Haute futaie (Jean-Joseph Rabearivelo)

Nantsain'i ikalamako
(Nalaina tao amin'ny vetso.serasera.org)
Je ne viens pas pour saccager les fruits
que tu tends, sur tes cimes inaccessibles,
au peuple des étoiles et à la tribu des vents,
non plus pour arracher tes fleurs que je n’ai jamais vues,
dans le but de m’en vêtir ou d’en cacher quelque honte que j’ignore,
moi, l’enfant des collines arides.

Mais je me suis soudain souvenu dans mon dernier sommeil
qu’était toujours amarrée avec les lianes de la nuit
la vieille pirogue des fables
qui tous les jours faisait passer mon enfance
des rives du soir aux rives du matin,
du cap de la lune au cap du soleil.

Je l’ai ramée, et me voici en ton cœur, ô montagne végétale !
Me voici venu pour interroger ton silence absolu,
pour chercher le lieu où les vents éclosent
avant d’ouvrir des ailes trouées chez nous –
trouées par le filet immense des déserts
et par les pièges des villes habitées.

Qu’entends-je ? Que vois-je, ô haute futaie ?
Voici des sons perdus qui se retrouvent et qui se perdent de nouveau
comme des fleuves souterrains
passés par d’énormes oiseaux aveugles
qu’emporte le courant rapide
pour être ensevelis sous la vase.

C’est ta respiration, ta respiration profonde
et déjà pénible comme celle d’un vieillard
qui gravit la côte de ses souvenirs
tout en descendant la pente des jours qui vont tarir.
Ta respiration, et celle de tes oiseaux innombrables,
et celle de tes branches broutées par tout un monde apocalyptique.

Mais que puis-je voir dans ta nuit sans couleur,
dans ta nuit plus éternelle que la mort des vertueux
et que la vie des misérables,
ô grotte de feuilles dont une issue se trouve peut-être au bord des mers
et l’autre dans l’abîme de l’horizon,
ô toi qui es pareille à un arc-en-ciel reliant deux continents ?

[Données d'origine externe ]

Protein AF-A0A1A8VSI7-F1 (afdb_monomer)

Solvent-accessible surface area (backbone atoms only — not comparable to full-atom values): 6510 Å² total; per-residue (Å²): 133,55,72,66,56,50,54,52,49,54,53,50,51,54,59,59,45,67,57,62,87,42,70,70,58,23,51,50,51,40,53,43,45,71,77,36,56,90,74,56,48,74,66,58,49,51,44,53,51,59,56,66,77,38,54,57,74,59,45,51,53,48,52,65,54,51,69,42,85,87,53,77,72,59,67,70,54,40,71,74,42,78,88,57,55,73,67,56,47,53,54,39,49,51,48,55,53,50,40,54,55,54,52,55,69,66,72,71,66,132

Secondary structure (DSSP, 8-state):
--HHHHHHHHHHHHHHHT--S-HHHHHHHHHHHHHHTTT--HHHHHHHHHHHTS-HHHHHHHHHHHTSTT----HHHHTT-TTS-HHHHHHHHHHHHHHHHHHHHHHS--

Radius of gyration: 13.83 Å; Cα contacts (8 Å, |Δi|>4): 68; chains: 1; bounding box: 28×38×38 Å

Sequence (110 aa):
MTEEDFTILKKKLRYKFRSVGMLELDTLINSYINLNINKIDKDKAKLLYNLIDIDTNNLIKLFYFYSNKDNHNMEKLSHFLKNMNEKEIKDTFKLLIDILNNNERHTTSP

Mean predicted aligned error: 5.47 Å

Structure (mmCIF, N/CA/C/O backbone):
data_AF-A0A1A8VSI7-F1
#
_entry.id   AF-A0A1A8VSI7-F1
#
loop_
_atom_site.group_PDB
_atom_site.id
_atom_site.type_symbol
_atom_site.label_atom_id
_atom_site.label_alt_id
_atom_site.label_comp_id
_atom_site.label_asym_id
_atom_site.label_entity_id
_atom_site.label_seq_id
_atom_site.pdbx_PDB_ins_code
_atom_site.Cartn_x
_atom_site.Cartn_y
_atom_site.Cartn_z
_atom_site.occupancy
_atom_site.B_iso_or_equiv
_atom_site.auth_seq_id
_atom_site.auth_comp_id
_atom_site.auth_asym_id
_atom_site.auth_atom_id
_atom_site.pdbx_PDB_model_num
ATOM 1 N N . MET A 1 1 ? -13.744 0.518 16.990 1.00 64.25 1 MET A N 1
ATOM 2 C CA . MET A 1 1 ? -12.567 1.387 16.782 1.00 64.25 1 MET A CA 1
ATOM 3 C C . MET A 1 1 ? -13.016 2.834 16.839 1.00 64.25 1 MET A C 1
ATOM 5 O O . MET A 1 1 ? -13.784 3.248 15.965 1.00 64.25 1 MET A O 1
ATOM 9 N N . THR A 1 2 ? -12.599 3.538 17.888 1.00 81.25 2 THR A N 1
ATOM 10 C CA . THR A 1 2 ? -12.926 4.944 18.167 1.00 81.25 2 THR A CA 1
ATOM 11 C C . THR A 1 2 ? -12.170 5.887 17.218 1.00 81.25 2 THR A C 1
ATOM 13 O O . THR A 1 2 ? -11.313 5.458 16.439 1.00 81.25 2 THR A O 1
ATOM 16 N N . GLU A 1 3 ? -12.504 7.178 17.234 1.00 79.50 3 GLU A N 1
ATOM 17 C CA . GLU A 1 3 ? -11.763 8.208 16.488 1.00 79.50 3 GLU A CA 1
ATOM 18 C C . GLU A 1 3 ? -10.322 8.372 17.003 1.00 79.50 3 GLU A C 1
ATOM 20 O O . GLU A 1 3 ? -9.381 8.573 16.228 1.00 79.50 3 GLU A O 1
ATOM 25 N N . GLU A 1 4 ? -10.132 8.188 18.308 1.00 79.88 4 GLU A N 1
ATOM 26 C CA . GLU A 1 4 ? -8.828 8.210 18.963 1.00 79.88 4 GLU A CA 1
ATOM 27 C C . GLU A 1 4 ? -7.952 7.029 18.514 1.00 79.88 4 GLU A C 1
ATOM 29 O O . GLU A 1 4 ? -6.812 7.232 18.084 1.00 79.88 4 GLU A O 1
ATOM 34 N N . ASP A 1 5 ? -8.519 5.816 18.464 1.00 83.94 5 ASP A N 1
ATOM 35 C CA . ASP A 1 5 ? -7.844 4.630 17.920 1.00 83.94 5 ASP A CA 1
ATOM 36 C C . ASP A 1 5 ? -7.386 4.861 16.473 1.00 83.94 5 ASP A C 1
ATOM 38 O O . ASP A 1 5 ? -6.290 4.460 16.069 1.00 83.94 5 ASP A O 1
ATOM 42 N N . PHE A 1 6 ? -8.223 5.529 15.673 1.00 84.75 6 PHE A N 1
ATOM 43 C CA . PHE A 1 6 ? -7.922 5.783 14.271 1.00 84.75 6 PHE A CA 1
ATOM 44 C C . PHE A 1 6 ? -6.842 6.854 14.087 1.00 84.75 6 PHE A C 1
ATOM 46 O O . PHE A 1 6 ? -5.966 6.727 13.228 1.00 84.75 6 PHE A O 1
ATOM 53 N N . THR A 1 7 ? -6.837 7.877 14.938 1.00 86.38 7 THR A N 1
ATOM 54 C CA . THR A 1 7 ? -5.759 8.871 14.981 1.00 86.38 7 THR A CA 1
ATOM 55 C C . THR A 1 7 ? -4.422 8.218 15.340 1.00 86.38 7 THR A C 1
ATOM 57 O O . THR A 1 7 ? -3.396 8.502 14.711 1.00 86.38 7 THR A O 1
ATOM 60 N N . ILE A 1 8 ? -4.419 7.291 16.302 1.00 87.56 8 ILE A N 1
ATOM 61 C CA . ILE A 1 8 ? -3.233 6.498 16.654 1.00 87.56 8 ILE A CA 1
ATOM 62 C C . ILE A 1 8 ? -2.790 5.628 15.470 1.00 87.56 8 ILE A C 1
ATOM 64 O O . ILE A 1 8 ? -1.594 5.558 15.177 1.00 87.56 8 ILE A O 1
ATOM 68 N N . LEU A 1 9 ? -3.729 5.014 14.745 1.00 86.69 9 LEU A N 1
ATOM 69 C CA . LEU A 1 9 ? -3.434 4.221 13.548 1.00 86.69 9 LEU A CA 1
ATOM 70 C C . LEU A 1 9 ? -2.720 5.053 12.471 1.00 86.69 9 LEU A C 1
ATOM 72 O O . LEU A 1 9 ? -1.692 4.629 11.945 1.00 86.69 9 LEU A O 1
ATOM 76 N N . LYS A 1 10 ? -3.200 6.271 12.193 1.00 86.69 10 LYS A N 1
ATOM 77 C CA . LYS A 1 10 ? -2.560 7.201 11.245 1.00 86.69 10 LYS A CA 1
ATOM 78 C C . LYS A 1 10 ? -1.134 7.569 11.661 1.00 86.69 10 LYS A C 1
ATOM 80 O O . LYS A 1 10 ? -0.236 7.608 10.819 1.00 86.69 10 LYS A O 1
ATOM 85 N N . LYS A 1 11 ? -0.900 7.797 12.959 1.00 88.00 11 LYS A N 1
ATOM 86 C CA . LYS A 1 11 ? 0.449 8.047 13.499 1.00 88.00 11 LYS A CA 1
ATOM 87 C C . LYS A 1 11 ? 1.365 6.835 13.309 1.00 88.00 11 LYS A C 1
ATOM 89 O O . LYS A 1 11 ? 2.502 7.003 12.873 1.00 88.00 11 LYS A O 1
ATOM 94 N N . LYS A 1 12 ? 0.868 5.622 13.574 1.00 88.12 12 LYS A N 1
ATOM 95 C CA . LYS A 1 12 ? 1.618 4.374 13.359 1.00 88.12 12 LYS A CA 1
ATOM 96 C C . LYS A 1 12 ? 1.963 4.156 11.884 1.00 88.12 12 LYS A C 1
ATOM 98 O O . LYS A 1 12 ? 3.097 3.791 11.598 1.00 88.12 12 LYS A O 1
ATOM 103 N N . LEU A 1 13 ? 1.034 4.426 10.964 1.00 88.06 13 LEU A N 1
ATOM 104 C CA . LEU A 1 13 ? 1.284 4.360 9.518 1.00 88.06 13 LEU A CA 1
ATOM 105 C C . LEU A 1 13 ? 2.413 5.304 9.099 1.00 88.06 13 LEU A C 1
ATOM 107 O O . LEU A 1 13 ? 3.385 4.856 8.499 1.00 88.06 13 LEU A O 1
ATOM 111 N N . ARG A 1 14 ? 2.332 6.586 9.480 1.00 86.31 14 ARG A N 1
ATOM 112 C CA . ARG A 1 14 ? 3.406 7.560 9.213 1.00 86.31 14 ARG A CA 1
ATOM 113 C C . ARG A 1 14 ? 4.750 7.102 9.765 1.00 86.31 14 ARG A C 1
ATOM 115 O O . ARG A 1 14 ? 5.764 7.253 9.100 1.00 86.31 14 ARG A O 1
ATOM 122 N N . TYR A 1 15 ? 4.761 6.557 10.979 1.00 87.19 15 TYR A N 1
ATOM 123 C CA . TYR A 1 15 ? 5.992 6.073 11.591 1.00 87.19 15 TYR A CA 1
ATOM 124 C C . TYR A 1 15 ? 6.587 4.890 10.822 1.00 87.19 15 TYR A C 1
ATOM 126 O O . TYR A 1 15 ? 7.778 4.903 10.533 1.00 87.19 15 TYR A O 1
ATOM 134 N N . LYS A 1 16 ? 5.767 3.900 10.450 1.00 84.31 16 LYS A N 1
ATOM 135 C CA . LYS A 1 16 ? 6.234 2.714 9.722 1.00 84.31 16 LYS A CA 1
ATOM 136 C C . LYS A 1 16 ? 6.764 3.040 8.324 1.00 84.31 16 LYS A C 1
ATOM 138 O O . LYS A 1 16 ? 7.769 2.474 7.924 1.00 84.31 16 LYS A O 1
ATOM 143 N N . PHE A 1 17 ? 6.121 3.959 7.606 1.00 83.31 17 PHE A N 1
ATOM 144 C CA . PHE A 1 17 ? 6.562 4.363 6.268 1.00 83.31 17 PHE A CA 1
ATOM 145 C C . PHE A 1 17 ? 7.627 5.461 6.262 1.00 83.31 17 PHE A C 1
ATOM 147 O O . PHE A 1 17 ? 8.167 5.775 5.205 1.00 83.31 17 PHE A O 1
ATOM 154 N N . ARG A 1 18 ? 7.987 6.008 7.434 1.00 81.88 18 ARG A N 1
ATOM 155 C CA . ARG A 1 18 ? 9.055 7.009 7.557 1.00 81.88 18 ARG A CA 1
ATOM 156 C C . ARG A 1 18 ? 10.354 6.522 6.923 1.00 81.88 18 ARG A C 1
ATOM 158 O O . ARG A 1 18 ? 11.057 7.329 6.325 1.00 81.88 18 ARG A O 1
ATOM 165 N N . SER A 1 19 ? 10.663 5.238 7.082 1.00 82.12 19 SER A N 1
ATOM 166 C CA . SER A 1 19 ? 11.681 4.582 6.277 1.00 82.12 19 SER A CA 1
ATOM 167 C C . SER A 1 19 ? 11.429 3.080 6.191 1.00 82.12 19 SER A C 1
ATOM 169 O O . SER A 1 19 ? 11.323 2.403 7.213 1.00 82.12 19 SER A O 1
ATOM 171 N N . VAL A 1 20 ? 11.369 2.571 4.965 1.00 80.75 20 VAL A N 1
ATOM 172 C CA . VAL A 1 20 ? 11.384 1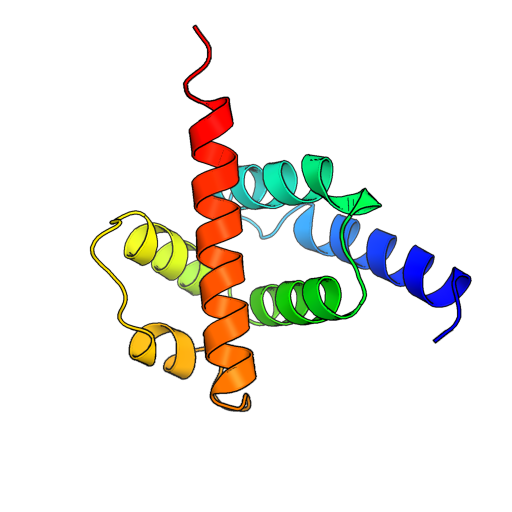.149 4.613 1.00 80.75 20 VAL A CA 1
ATOM 173 C C . VAL A 1 20 ? 12.788 0.683 4.206 1.00 80.75 20 VAL A C 1
ATOM 175 O O . VAL A 1 20 ? 12.958 -0.448 3.758 1.00 80.75 20 VAL A O 1
ATOM 178 N N . GLY A 1 21 ? 13.813 1.528 4.374 1.00 81.38 21 GLY A N 1
ATOM 179 C CA . GLY A 1 21 ? 15.212 1.191 4.092 1.00 81.38 21 GLY A CA 1
ATOM 180 C C . GLY A 1 21 ? 15.624 1.337 2.625 1.00 81.38 21 GLY A C 1
ATOM 181 O O . GLY A 1 21 ? 16.707 0.890 2.255 1.00 81.38 21 GLY A O 1
ATOM 182 N N . MET A 1 22 ? 14.791 1.968 1.789 1.00 86.88 22 MET A N 1
ATOM 183 C CA . MET A 1 22 ? 15.109 2.276 0.395 1.00 86.88 22 MET A CA 1
ATOM 184 C C . MET A 1 22 ? 14.574 3.660 0.038 1.00 86.88 22 MET A C 1
ATOM 186 O O . MET A 1 22 ? 13.365 3.865 0.020 1.00 86.88 22 MET A O 1
ATOM 190 N N . LEU A 1 23 ? 15.479 4.591 -0.281 1.00 87.75 23 LEU A N 1
ATOM 191 C CA . LEU A 1 23 ? 15.152 6.008 -0.479 1.00 87.75 23 LEU A CA 1
ATOM 192 C C . LEU A 1 23 ? 14.033 6.223 -1.505 1.00 87.75 23 LEU A C 1
ATOM 194 O O . LEU A 1 23 ? 13.136 7.020 -1.273 1.00 87.75 23 LEU A O 1
ATOM 198 N N . GLU A 1 24 ? 14.063 5.488 -2.616 1.00 85.00 24 GLU A N 1
ATOM 199 C CA . GLU A 1 24 ? 13.048 5.598 -3.666 1.00 85.00 24 GLU A CA 1
ATOM 200 C C . GLU A 1 24 ? 11.645 5.222 -3.164 1.00 85.00 24 GLU A C 1
ATOM 202 O O . GLU A 1 24 ? 10.685 5.959 -3.389 1.00 85.00 24 GLU A O 1
ATOM 207 N N . LEU A 1 25 ? 11.527 4.114 -2.423 1.00 89.12 25 LEU A N 1
ATOM 208 C CA . LEU A 1 25 ? 10.263 3.716 -1.800 1.00 89.12 25 LEU A CA 1
ATOM 209 C C . LEU A 1 25 ? 9.838 4.690 -0.706 1.00 89.12 25 LEU A C 1
ATOM 211 O O . LEU A 1 25 ? 8.654 5.020 -0.612 1.00 89.12 25 LEU A O 1
ATOM 215 N N . ASP A 1 26 ? 10.796 5.163 0.092 1.00 87.94 26 ASP A N 1
ATOM 216 C CA . ASP A 1 26 ? 10.552 6.159 1.129 1.00 87.94 26 ASP A CA 1
ATOM 217 C C . ASP A 1 26 ? 9.950 7.416 0.501 1.00 87.94 26 ASP A C 1
ATOM 219 O O . ASP A 1 26 ? 8.934 7.911 0.982 1.00 87.94 26 ASP A O 1
ATOM 223 N N . THR A 1 27 ? 10.511 7.908 -0.605 1.00 87.88 27 THR A N 1
ATOM 224 C CA . THR A 1 27 ? 9.980 9.060 -1.338 1.00 87.88 27 THR A CA 1
ATOM 225 C C . THR A 1 27 ? 8.584 8.779 -1.886 1.00 87.88 27 THR A C 1
ATOM 227 O O . THR A 1 27 ? 7.658 9.545 -1.609 1.00 87.88 27 THR A O 1
ATOM 230 N N . LEU A 1 28 ? 8.410 7.672 -2.613 1.00 89.94 28 LEU A N 1
ATOM 231 C CA . LEU A 1 28 ? 7.158 7.324 -3.285 1.00 89.94 28 LEU A CA 1
ATOM 232 C C . LEU A 1 28 ? 5.986 7.212 -2.297 1.00 89.94 28 LEU A C 1
ATOM 234 O O . LEU A 1 28 ? 4.917 7.800 -2.500 1.00 89.94 28 LEU A O 1
ATOM 238 N N . ILE A 1 29 ? 6.186 6.462 -1.212 1.00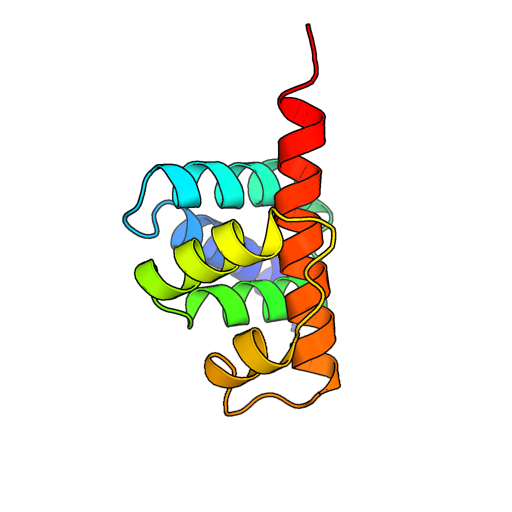 89.88 29 ILE A N 1
ATOM 239 C CA . ILE A 1 29 ? 5.124 6.158 -0.256 1.00 89.88 29 ILE A CA 1
ATOM 240 C C . ILE A 1 29 ? 4.891 7.338 0.692 1.00 89.88 29 ILE A C 1
ATOM 242 O O . ILE A 1 29 ? 3.735 7.678 0.961 1.00 89.88 29 ILE A O 1
ATOM 246 N N . ASN A 1 30 ? 5.944 8.018 1.168 1.00 88.94 30 ASN A N 1
ATOM 247 C CA . ASN A 1 30 ? 5.756 9.179 2.043 1.00 88.94 30 ASN A CA 1
ATOM 248 C C . ASN A 1 30 ? 5.091 10.347 1.317 1.00 88.94 30 ASN A C 1
ATOM 250 O O . ASN A 1 30 ? 4.261 11.022 1.925 1.00 88.94 30 ASN A O 1
ATOM 254 N N . SER A 1 31 ? 5.398 10.564 0.035 1.00 89.38 31 SER A N 1
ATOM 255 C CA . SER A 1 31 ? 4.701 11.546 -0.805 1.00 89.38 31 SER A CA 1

Je ne verrai que le soleil qui se débat,
– comme un sanglier sagayé dans les buissons de l’azur –
sanglier de lumière pris dans les rets puissants
que tu tends au milieu de fruits mûrs et de fleurs durables,
là-haut, là-bas, à l’extrême limite
où le génie de la terre et la force de l’arbre peuvent se rencontrer.

Mais, plus tard, bien que des jours aussi innombrables
que tes feuilles successives soient déjà tombés dans l’éternité,
bien que les nuits septuples aient plus de sept fois épaissi la nuit du temps,
tant que je pourrai cueillir les matins en fleurs
au bout de la tige brisée des soirs,
je garderai toujours le souvenir de ton silence et de ta clarté étranges.

Ils seront comme des galets projetés sur le sable
et ramassés par un vieux marin
qui les emporte chez lui et les place près de la coque
d’une minuscule pirogue à balancier
achetée dans une île lointaine que le rêve seul habite,
mais où des cabanes bordent la mer.

Ils seront plutôt comme des billes d’ébène,
de bois de rose ou d’autre essence précieuse
que je mettrai sur ma table
où ton souvenir les sculptera patiemment
pour en faire des fétiches aux yeux de verre,
des fétiches silencieux au milieu de mes livres.